Sent from my Xoom using Tapatalk


----------



## xxxdroidxxx (Sep 15, 2011)

tommy said:


> It still fails that way too
> 
> Sent from my Xoom using Tapatalk


I did my this way. You have to make sure you are completely stock on 5.5.893 with all the bloat. I made a backup after I did the first update because it was completely stock. so I just restore it and did this update.


----------



## unchoney (Jun 15, 2011)

I was running th3ory 2.0 ...restored my rooted 5.5 893...was able to get 5.6.893 installed ok then noticed i did not have a camera app! Must have lost in in the restore. So used P3s back to upgrade process but it did not restore my camera either, had trouble getting root as well. Finally after utilizing DTs and DHs process restored my camera but had to try back and forth with the different root processes.
Bottom line ..have root again! Yes thank you for the genius' in this forum! Back to cheesecake!


----------



## tommy (Jun 18, 2011)

xxxdroidxxx said:


> I did my this way. You have to make sure you are completely stock on 5.5.893 with all the bloat. I made a backup after I did the first update because it was completely stock. so I just restore it and did this update.


I tried that no dice...

Sent from my Xoom using Tapatalk


----------



## Juiced_rl (Oct 10, 2011)

Was running .893 R3blurr3d 2.0 and wanted to get the 5.6.893 update.
I used R3l3as3d 2.0 and am now on .866 forever rooted.

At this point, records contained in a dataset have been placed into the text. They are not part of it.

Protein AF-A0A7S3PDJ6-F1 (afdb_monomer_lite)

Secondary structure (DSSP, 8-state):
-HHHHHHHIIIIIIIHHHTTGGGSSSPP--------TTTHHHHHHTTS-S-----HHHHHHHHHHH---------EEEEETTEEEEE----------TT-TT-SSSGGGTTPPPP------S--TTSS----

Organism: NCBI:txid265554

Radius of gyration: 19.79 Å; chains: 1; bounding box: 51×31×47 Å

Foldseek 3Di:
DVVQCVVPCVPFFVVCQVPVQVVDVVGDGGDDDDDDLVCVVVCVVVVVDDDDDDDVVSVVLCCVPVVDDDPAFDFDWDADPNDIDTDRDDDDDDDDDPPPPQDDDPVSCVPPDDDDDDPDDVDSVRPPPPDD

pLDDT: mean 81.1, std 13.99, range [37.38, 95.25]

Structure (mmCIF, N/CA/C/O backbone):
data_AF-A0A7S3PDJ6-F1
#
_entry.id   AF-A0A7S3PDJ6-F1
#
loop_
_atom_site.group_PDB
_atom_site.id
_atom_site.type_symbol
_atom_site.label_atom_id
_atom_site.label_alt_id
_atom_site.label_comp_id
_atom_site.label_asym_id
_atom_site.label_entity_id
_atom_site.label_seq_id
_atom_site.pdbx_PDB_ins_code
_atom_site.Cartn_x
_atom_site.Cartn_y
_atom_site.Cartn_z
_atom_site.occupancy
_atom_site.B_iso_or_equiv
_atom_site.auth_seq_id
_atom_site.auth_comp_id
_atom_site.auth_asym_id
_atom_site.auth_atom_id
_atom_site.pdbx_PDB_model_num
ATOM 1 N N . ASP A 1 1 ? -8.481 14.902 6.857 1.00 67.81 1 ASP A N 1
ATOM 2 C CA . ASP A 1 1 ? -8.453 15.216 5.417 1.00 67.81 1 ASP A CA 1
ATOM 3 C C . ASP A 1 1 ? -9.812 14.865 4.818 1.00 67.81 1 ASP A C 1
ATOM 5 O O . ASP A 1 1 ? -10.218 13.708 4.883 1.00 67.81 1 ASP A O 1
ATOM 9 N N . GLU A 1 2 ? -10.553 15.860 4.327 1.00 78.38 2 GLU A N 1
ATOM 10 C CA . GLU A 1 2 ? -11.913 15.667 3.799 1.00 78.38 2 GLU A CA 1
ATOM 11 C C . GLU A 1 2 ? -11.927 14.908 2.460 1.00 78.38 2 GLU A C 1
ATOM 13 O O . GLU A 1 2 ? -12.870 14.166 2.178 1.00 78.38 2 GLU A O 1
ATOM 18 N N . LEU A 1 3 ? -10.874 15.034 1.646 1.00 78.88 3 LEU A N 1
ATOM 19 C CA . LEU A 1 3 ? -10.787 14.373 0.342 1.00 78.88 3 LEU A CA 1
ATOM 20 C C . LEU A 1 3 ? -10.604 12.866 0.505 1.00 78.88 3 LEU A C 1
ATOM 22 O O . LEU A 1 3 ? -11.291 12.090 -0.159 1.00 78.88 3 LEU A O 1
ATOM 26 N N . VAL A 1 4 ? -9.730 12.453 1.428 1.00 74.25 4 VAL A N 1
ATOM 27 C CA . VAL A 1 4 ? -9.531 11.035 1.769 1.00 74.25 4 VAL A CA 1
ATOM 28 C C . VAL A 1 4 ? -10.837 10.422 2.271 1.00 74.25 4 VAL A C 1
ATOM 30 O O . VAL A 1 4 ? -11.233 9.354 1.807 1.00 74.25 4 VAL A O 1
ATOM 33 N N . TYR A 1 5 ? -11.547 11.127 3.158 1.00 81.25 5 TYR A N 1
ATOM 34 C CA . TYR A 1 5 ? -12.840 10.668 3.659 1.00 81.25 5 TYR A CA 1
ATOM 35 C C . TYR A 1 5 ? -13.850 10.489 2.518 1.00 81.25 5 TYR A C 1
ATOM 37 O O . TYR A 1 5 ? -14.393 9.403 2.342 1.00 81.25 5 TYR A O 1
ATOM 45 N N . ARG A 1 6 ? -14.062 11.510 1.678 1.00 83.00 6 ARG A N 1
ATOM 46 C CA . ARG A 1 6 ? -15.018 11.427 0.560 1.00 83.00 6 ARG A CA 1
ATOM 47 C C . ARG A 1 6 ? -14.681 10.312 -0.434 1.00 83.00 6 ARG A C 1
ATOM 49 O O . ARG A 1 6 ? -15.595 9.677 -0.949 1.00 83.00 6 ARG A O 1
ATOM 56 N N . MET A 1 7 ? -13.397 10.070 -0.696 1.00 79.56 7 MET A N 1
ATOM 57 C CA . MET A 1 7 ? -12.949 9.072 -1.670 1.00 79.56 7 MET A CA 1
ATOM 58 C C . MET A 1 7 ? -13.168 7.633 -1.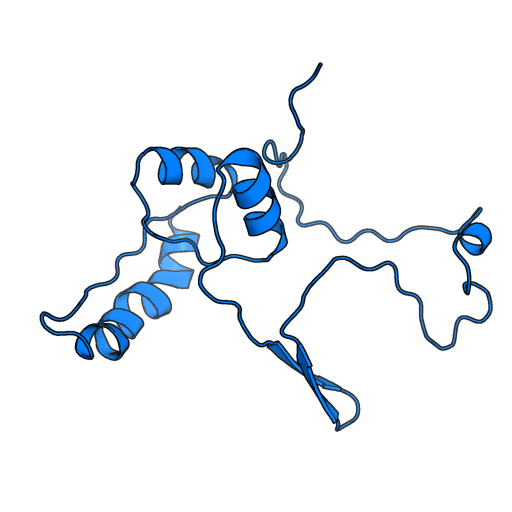192 1.00 79.56 7 MET A C 1
ATOM 60 O O . MET A 1 7 ? -13.532 6.773 -1.990 1.00 79.56 7 MET A O 1
ATOM 64 N N . TYR A 1 8 ? -12.960 7.371 0.101 1.00 82.38 8 TYR A N 1
ATOM 65 C CA . TYR A 1 8 ? -12.912 6.005 0.625 1.00 82.38 8 TYR A CA 1
ATOM 66 C C . TYR A 1 8 ? -14.095 5.618 1.519 1.00 82.38 8 TYR A C 1
ATOM 68 O O . TYR A 1 8 ? -14.341 4.425 1.685 1.00 82.38 8 TYR A O 1
ATOM 76 N N . ASN A 1 9 ? -14.870 6.575 2.041 1.00 87.12 9 ASN A N 1
ATOM 77 C CA . ASN A 1 9 ? -15.983 6.298 2.958 1.00 87.12 9 ASN A CA 1
ATOM 78 C C . ASN A 1 9 ? -17.065 5.398 2.341 1.00 87.12 9 ASN A C 1
ATOM 80 O O . ASN A 1 9 ? -17.542 4.471 2.991 1.00 87.12 9 ASN A O 1
ATOM 84 N N . VAL A 1 10 ? -17.423 5.622 1.074 1.00 88.00 10 VAL A N 1
ATOM 85 C CA . VAL A 1 10 ? -18.450 4.810 0.397 1.00 88.00 10 VAL A CA 1
ATOM 86 C C . VAL A 1 10 ? -18.005 3.349 0.277 1.00 88.00 10 VAL A C 1
ATOM 88 O O . VAL A 1 10 ? -18.764 2.437 0.594 1.00 88.00 10 VAL A O 1
ATOM 91 N N . THR A 1 11 ? -16.760 3.107 -0.132 1.00 83.50 11 THR A N 1
ATOM 92 C CA . THR A 1 11 ? -16.260 1.743 -0.352 1.00 83.50 11 THR A CA 1
ATOM 93 C C . THR A 1 11 ? -15.907 1.034 0.954 1.00 83.50 11 THR A C 1
ATOM 95 O O . THR A 1 11 ? -16.311 -0.105 1.163 1.00 83.50 11 THR A O 1
ATOM 98 N N . PHE A 1 12 ? -15.145 1.675 1.840 1.00 85.62 12 PHE A N 1
ATOM 99 C CA . PHE A 1 12 ? -14.591 0.992 3.008 1.00 85.62 12 PHE A CA 1
ATOM 100 C C . PHE A 1 12 ? -15.495 1.047 4.236 1.00 85.62 12 PHE A C 1
ATOM 102 O O . PHE A 1 12 ? -15.609 0.037 4.913 1.00 85.62 12 PHE A O 1
ATOM 109 N N . ALA A 1 13 ? -16.170 2.163 4.521 1.00 88.62 13 ALA A N 1
ATOM 110 C CA . ALA A 1 13 ? -17.091 2.201 5.658 1.00 88.62 13 ALA A CA 1
ATOM 111 C C . ALA A 1 13 ? -18.464 1.652 5.265 1.00 88.62 13 ALA A C 1
ATOM 113 O O . ALA A 1 13 ? -18.921 0.654 5.819 1.00 88.62 13 ALA A O 1
ATOM 114 N N . GLN A 1 14 ? -19.119 2.257 4.270 1.00 91.62 14 GLN A N 1
ATOM 115 C CA . GLN A 1 14 ? -20.511 1.919 3.954 1.00 91.62 14 GLN A CA 1
ATOM 116 C C . GLN A 1 14 ? -20.635 0.525 3.331 1.00 91.62 14 GLN A C 1
ATOM 118 O O . GLN A 1 14 ? -21.355 -0.325 3.854 1.00 91.62 14 GLN A O 1
ATOM 123 N N . TYR A 1 15 ? -19.919 0.266 2.232 1.00 91.56 15 TYR A N 1
ATOM 124 C CA . TYR A 1 15 ? -20.054 -1.000 1.515 1.00 91.56 15 TYR A CA 1
ATOM 125 C C . TYR A 1 15 ? -19.527 -2.194 2.321 1.00 91.56 15 TYR A C 1
ATOM 127 O O . TYR A 1 15 ? -20.222 -3.208 2.385 1.00 91.56 15 TYR A O 1
ATOM 135 N N . LEU A 1 16 ? -18.362 -2.108 2.984 1.00 90.38 16 LEU A N 1
ATOM 136 C CA . LEU A 1 16 ? -17.887 -3.235 3.803 1.00 90.38 16 LEU A CA 1
ATOM 137 C C . LEU A 1 16 ? -18.802 -3.510 4.996 1.00 90.38 16 LEU A C 1
ATOM 139 O O . LEU A 1 16 ? -19.084 -4.676 5.251 1.00 90.38 16 LEU A O 1
ATOM 143 N N . THR A 1 17 ? -19.336 -2.487 5.670 1.00 91.81 17 THR A N 1
ATOM 144 C CA . THR A 1 17 ? -20.303 -2.692 6.766 1.00 91.81 17 THR A CA 1
ATOM 145 C C . THR A 1 17 ? -21.573 -3.377 6.269 1.00 91.81 17 THR A C 1
ATOM 147 O O . THR A 1 17 ? -22.051 -4.331 6.884 1.00 91.81 17 THR A O 1
ATOM 150 N N . ALA A 1 18 ? -22.101 -2.935 5.124 1.00 93.62 18 ALA A N 1
ATOM 151 C CA . ALA A 1 18 ? -23.309 -3.501 4.528 1.00 93.62 18 ALA A CA 1
ATOM 152 C C . ALA A 1 18 ? -23.107 -4.912 3.948 1.00 93.62 18 ALA A C 1
ATOM 154 O O . ALA A 1 18 ? -24.084 -5.625 3.730 1.00 93.62 18 ALA A O 1
ATOM 155 N N . THR A 1 19 ? -21.862 -5.323 3.682 1.00 93.56 19 THR A N 1
ATOM 156 C CA . THR A 1 19 ? -21.550 -6.608 3.041 1.00 93.56 19 THR A CA 1
ATOM 157 C C . THR A 1 19 ? -20.718 -7.517 3.940 1.00 93.56 19 THR A C 1
ATOM 159 O O . THR A 1 19 ? -21.255 -8.435 4.552 1.00 93.56 19 THR A O 1
ATOM 162 N N . ALA A 1 20 ? -19.408 -7.289 4.029 1.00 89.50 20 ALA A N 1
ATOM 163 C CA . ALA A 1 20 ? -18.483 -8.107 4.805 1.00 89.50 20 ALA A CA 1
ATOM 164 C C . ALA A 1 20 ? -18.820 -8.115 6.303 1.00 89.50 20 ALA A C 1
ATOM 166 O O . ALA A 1 20 ? -18.768 -9.173 6.922 1.00 89.50 20 ALA A O 1
ATOM 167 N N . GLY A 1 21 ? -19.218 -6.971 6.864 1.00 90.88 21 GLY A N 1
ATOM 168 C CA . GLY A 1 21 ? -19.548 -6.821 8.282 1.00 90.88 21 GLY A CA 1
ATOM 169 C C . GLY A 1 21 ? -20.719 -7.696 8.721 1.00 90.88 21 GLY A C 1
ATOM 170 O O . GLY A 1 21 ? -20.680 -8.277 9.802 1.00 90.88 21 GLY A O 1
ATOM 171 N N . GLN A 1 22 ? -21.699 -7.896 7.834 1.00 95.25 22 GLN A N 1
ATOM 172 C CA . GLN A 1 22 ? -22.871 -8.746 8.080 1.00 95.25 22 GLN A CA 1
ATOM 173 C C . GLN A 1 22 ? -22.553 -10.248 8.116 1.00 95.25 22 GLN A C 1
ATOM 175 O O . GLN A 1 22 ? -23.425 -11.053 8.426 1.00 95.25 22 GLN A O 1
ATOM 180 N N . ARG A 1 23 ? -21.324 -10.655 7.771 1.00 94.19 23 ARG A N 1
ATOM 181 C CA . ARG A 1 23 ? -20.904 -12.066 7.808 1.00 94.19 23 ARG A CA 1
ATOM 182 C C . ARG A 1 23 ? -20.448 -12.527 9.195 1.00 94.19 23 ARG A C 1
ATOM 184 O O . ARG A 1 23 ? -20.152 -13.708 9.351 1.00 94.19 23 ARG A O 1
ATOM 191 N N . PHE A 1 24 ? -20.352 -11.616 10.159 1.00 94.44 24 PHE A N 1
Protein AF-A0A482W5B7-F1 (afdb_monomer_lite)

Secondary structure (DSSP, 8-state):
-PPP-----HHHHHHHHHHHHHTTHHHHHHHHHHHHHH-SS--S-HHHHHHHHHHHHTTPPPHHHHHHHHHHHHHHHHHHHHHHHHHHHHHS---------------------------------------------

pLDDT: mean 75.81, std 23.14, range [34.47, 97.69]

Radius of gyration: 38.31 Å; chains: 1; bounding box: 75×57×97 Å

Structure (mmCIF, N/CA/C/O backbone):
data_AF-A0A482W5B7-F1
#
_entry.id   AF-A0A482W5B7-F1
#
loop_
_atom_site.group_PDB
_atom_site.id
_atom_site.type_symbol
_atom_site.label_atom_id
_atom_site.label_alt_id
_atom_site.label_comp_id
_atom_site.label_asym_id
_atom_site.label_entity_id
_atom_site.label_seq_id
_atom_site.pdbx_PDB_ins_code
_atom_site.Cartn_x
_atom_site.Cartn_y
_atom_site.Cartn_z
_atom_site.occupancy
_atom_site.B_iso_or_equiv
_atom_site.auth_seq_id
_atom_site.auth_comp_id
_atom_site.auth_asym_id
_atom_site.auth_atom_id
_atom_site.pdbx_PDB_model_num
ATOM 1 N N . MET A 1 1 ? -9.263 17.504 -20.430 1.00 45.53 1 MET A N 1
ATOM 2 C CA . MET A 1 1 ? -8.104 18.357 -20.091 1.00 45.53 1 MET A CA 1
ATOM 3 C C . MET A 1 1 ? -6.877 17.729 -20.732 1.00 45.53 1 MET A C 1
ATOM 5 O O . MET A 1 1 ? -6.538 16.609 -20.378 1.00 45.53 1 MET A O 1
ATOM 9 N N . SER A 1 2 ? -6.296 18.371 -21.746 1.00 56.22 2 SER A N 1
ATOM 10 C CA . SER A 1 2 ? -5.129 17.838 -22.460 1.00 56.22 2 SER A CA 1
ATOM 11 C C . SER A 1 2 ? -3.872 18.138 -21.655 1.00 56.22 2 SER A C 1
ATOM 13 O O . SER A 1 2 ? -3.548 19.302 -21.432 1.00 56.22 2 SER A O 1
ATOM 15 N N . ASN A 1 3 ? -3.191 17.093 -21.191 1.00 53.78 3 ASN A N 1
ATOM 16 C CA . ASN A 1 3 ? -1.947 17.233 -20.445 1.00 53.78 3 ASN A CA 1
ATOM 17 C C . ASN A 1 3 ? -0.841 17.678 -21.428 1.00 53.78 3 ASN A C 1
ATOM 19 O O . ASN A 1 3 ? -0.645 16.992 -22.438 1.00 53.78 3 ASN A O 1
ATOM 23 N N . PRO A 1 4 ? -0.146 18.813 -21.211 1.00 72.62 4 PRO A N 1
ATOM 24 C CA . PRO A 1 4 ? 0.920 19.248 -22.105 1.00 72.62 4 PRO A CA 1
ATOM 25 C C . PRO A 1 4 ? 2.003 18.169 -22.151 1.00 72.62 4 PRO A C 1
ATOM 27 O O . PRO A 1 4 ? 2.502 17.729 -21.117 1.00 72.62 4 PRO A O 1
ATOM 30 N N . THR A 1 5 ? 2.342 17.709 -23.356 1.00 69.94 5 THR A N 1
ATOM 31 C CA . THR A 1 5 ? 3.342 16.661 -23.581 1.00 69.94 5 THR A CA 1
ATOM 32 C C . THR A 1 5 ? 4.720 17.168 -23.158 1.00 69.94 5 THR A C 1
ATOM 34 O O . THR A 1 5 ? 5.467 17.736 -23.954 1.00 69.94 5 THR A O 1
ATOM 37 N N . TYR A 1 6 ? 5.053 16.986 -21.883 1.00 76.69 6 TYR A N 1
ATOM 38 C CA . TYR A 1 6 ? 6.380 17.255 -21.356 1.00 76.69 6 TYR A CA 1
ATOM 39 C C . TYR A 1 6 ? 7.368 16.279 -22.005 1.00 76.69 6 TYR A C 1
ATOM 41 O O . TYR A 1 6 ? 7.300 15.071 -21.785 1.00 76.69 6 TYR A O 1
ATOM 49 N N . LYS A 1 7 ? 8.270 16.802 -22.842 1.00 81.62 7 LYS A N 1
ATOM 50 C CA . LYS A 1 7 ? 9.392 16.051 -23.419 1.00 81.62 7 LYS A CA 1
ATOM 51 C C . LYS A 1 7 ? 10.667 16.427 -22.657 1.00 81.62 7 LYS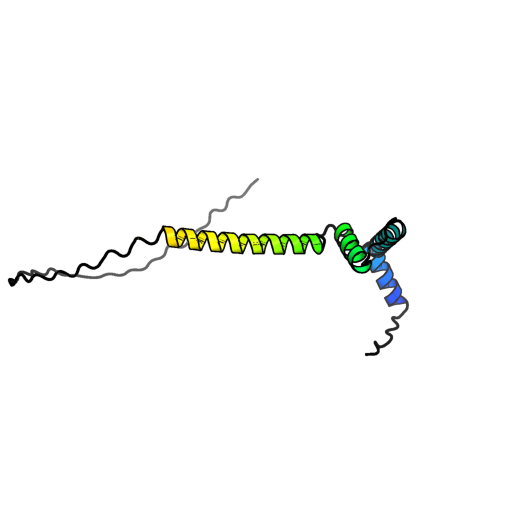 A C 1
ATOM 53 O O . LYS A 1 7 ? 11.276 17.444 -22.990 1.00 81.62 7 LYS A O 1
ATOM 58 N N . PRO A 1 8 ? 11.058 15.673 -21.613 1.00 81.12 8 PRO A N 1
ATOM 59 C CA . PRO A 1 8 ? 12.318 15.918 -20.922 1.00 81.12 8 PRO A CA 1
ATOM 60 C C . PRO A 1 8 ? 13.502 15.752 -21.882 1.00 81.12 8 PRO A C 1
ATOM 62 O O . PRO A 1 8 ? 13.443 14.958 -22.822 1.00 81.12 8 PRO A O 1
ATOM 65 N N . SER A 1 9 ? 14.590 16.487 -21.635 1.00 90.69 9 SER A N 1
ATOM 66 C CA . SER A 1 9 ? 15.855 16.257 -22.337 1.00 90.69 9 SER A CA 1
ATOM 67 C C . SER A 1 9 ? 16.385 14.851 -22.042 1.00 90.69 9 SER A C 1
ATOM 69 O O . SER A 1 9 ? 16.090 14.277 -20.991 1.00 90.69 9 SER A O 1
ATOM 71 N N . GLU A 1 10 ? 17.197 14.293 -22.943 1.00 88.38 10 GLU A N 1
ATOM 72 C CA . GLU A 1 10 ? 17.730 12.934 -22.769 1.00 88.38 10 GLU A CA 1
ATOM 73 C C . GLU A 1 10 ? 18.524 12.770 -21.468 1.00 88.38 10 GLU A C 1
ATOM 75 O O . GLU A 1 10 ? 18.371 11.751 -20.801 1.00 88.38 10 GLU A O 1
ATOM 80 N N . GLY A 1 11 ? 19.270 13.801 -21.051 1.00 94.00 11 GLY A N 1
ATOM 81 C CA . GLY A 1 11 ? 19.974 13.811 -19.764 1.00 94.00 11 GLY A CA 1
ATOM 82 C C . GLY A 1 11 ? 19.032 13.664 -18.565 1.00 94.00 11 GLY A C 1
ATOM 83 O O . GLY A 1 11 ? 19.243 12.797 -17.724 1.00 94.00 11 GLY A O 1
ATOM 84 N N . LYS A 1 12 ? 17.926 14.422 -18.532 1.00 92.81 12 LYS A N 1
ATOM 85 C CA . LYS A 1 12 ? 16.925 14.323 -17.452 1.00 92.81 12 LYS A CA 1
ATOM 86 C C . LYS A 1 12 ? 16.224 12.965 -17.434 1.00 92.81 12 LYS A C 1
ATOM 88 O O . LYS A 1 12 ? 15.915 12.438 -16.368 1.00 92.81 12 LYS A O 1
ATOM 93 N N . ARG A 1 13 ? 15.964 12.391 -18.613 1.00 92.12 13 ARG A N 1
ATOM 94 C CA . ARG A 1 13 ? 15.363 11.055 -18.739 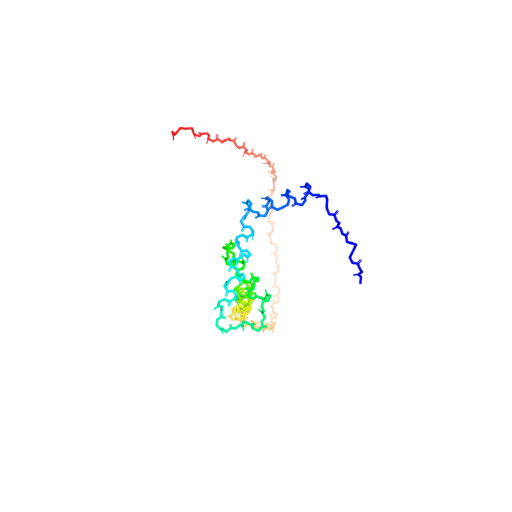1.00 92.12 13 ARG A CA 1
ATOM 95 C C . ARG A 1 13 ? 16.300 9.970 -18.199 1.00 92.12 13 ARG A C 1
ATOM 97 O O . ARG A 1 13 ? 15.841 9.076 -17.496 1.00 92.12 13 ARG A O 1
ATOM 104 N N . GLU A 1 14 ? 17.589 10.065 -18.510 1.00 95.31 14 GLU A N 1
ATOM 105 C CA . GLU A 1 14 ? 18.612 9.124 -18.043 1.00 95.31 14 GLU A CA 1
ATOM 106 C C . GLU A 1 14 ? 18.830 9.217 -16.527 1.00 95.31 14 GLU A C 1
ATOM 108 O O . GLU A 1 14 ? 18.879 8.197 -15.843 1.00 95.31 14 GLU A O 1
ATOM 113 N N . GLU A 1 15 ? 18.897 10.431 -15.976 1.00 95.50 15 GLU A N 1
ATOM 114 C CA . GLU A 1 15 ? 18.973 10.652 -14.526 1.00 95.50 15 GLU A CA 1
ATOM 115 C C . GLU A 1 15 ? 17.776 10.036 -13.793 1.00 95.50 15 GLU A C 1
ATOM 117 O O . GLU A 1 15 ? 17.953 9.334 -12.795 1.00 95.50 15 GLU A O 1
ATOM 122 N N . PHE A 1 16 ? 16.561 10.235 -14.315 1.00 95.56 16 PHE A N 1
ATOM 123 C CA . PHE A 1 16 ? 15.354 9.651 -13.735 1.00 95.56 16 PHE A CA 1
ATOM 124 C C . PHE A 1 16 ? 15.363 8.121 -13.804 1.00 95.56 16 PHE A C 1
ATOM 126 O O . PHE A 1 16 ? 15.041 7.454 -12.822 1.00 95.56 16 PHE A O 1
ATOM 133 N N . ARG A 1 17 ? 15.797 7.546 -14.930 1.00 94.62 17 ARG A N 1
ATOM 134 C CA . ARG A 1 17 ? 15.948 6.094 -15.066 1.00 94.62 17 ARG A CA 1
ATOM 135 C C . ARG A 1 17 ? 16.925 5.531 -14.032 1.00 94.62 17 ARG A C 1
ATOM 137 O O . ARG A 1 17 ? 16.570 4.601 -13.312 1.00 94.62 17 ARG A O 1
ATOM 144 N N . LYS A 1 18 ? 18.113 6.130 -13.907 1.00 96.56 18 LYS A N 1
ATOM 145 C CA . LYS A 1 18 ? 19.115 5.728 -12.906 1.00 96.56 18 LYS A CA 1
ATOM 146 C C . LYS A 1 18 ? 18.581 5.845 -11.485 1.00 96.56 18 LYS A C 1
ATOM 148 O O . LYS A 1 18 ? 18.890 5.002 -10.649 1.00 96.56 18 LYS A O 1
ATOM 153 N N . TYR A 1 19 ? 17.779 6.869 -11.203 1.00 97.31 19 TYR A N 1
ATOM 154 C CA . TYR A 1 19 ? 17.109 7.005 -9.914 1.00 97.31 19 TYR A CA 1
ATOM 155 C C . TYR A 1 19 ? 16.156 5.831 -9.650 1.00 97.31 19 TYR A C 1
ATOM 157 O O . TYR A 1 19 ? 16.241 5.218 -8.587 1.00 97.31 19 TYR A O 1
ATOM 165 N N . LEU A 1 20 ? 15.293 5.472 -10.605 1.00 96.06 20 LEU A N 1
ATOM 166 C CA . LEU A 1 20 ? 14.372 4.343 -10.440 1.00 96.06 20 LEU A CA 1
ATOM 167 C C . LEU A 1 20 ? 15.108 3.008 -10.271 1.00 96.06 20 LEU A C 1
ATOM 169 O O . LEU A 1 20 ? 14.712 2.196 -9.437 1.00 96.06 20 LEU A O 1
ATOM 173 N N . GLU A 1 21 ? 16.183 2.790 -11.028 1.00 94.88 21 GLU A N 1
ATOM 174 C CA . GLU A 1 21 ? 17.024 1.593 -10.913 1.00 94.88 21 GLU A CA 1
ATOM 175 C C . GLU A 1 21 ? 17.732 1.539 -9.550 1.00 94.88 21 GLU A C 1
ATOM 177 O O . GLU A 1 21 ? 17.660 0.523 -8.862 1.00 94.88 21 GLU A O 1
ATOM 182 N N . LYS A 1 22 ? 18.337 2.649 -9.102 1.00 96.62 22 LYS A N 1
ATOM 183 C CA . LYS A 1 22 ? 19.032 2.735 -7.805 1.00 96.62 22 LYS A CA 1
ATOM 184 C C . LYS A 1 22 ? 18.105 2.479 -6.614 1.00 96.62 22 LYS A C 1
ATOM 186 O O . LYS A 1 22 ? 18.542 1.891 -5.631 1.00 96.62 22 LYS A O 1
ATOM 191 N N . ASN A 1 23 ? 16.855 2.933 -6.684 1.00 94.88 23 ASN A N 1
ATOM 192 C CA . ASN A 1 23 ? 15.868 2.732 -5.618 1.00 94.88 23 ASN A CA 1
ATOM 193 C C . ASN A 1 23 ? 15.091 1.410 -5.762 1.00 94.88 23 ASN A C 1
ATOM 195 O O . ASN A 1 23 ? 14.152 1.178 -5.009 1.00 94.88 23 ASN A O 1
ATOM 199 N N . GLY A 1 24 ? 15.433 0.559 -6.737 1.00 93.94 24 GLY A N 1
ATOM 200 C CA . GLY A 1 24 ? 14.775 -0.735 -6.934 1.00 93.94 24 GLY A CA 1
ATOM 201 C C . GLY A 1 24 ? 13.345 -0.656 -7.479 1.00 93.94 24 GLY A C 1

I had a attempted the Cheesecake and About Phone routes and both failed that is when I discovered I am on .866 again.

How do I return to 5.5.893? I have the 5.5.893 download .zip just need to know how to apply.


----------



## Juiced_rl (Oct 10, 2011)

Juiced_rl said:


> Was running .893 R3blurr3d 2.0 and wanted to get the 5.6.893 update.
> I used R3l3as3d 2.0 and am now on .866 forever rooted.
> 
> I had a attempted the Cheesecake and About Phone routes and both failed that is when I discovered I am on .866 again.
> ...


I found a link from DHacker http://db.tt/btLANyTA that has 5.5.893 the you can flash in CWM. I have flashed and am now updated. I am going to attempt the 5.6.893 update via About Phone now.


----------



## acronym (Oct 12, 2011)

Juiced_rl said:


> I found a link from DHacker http://db.tt/btLANyTA that has 5.5.893 the you can flash in CWM. I have flashed and am now updated. I am going to attempt the 5.6.893 update via About Phone now.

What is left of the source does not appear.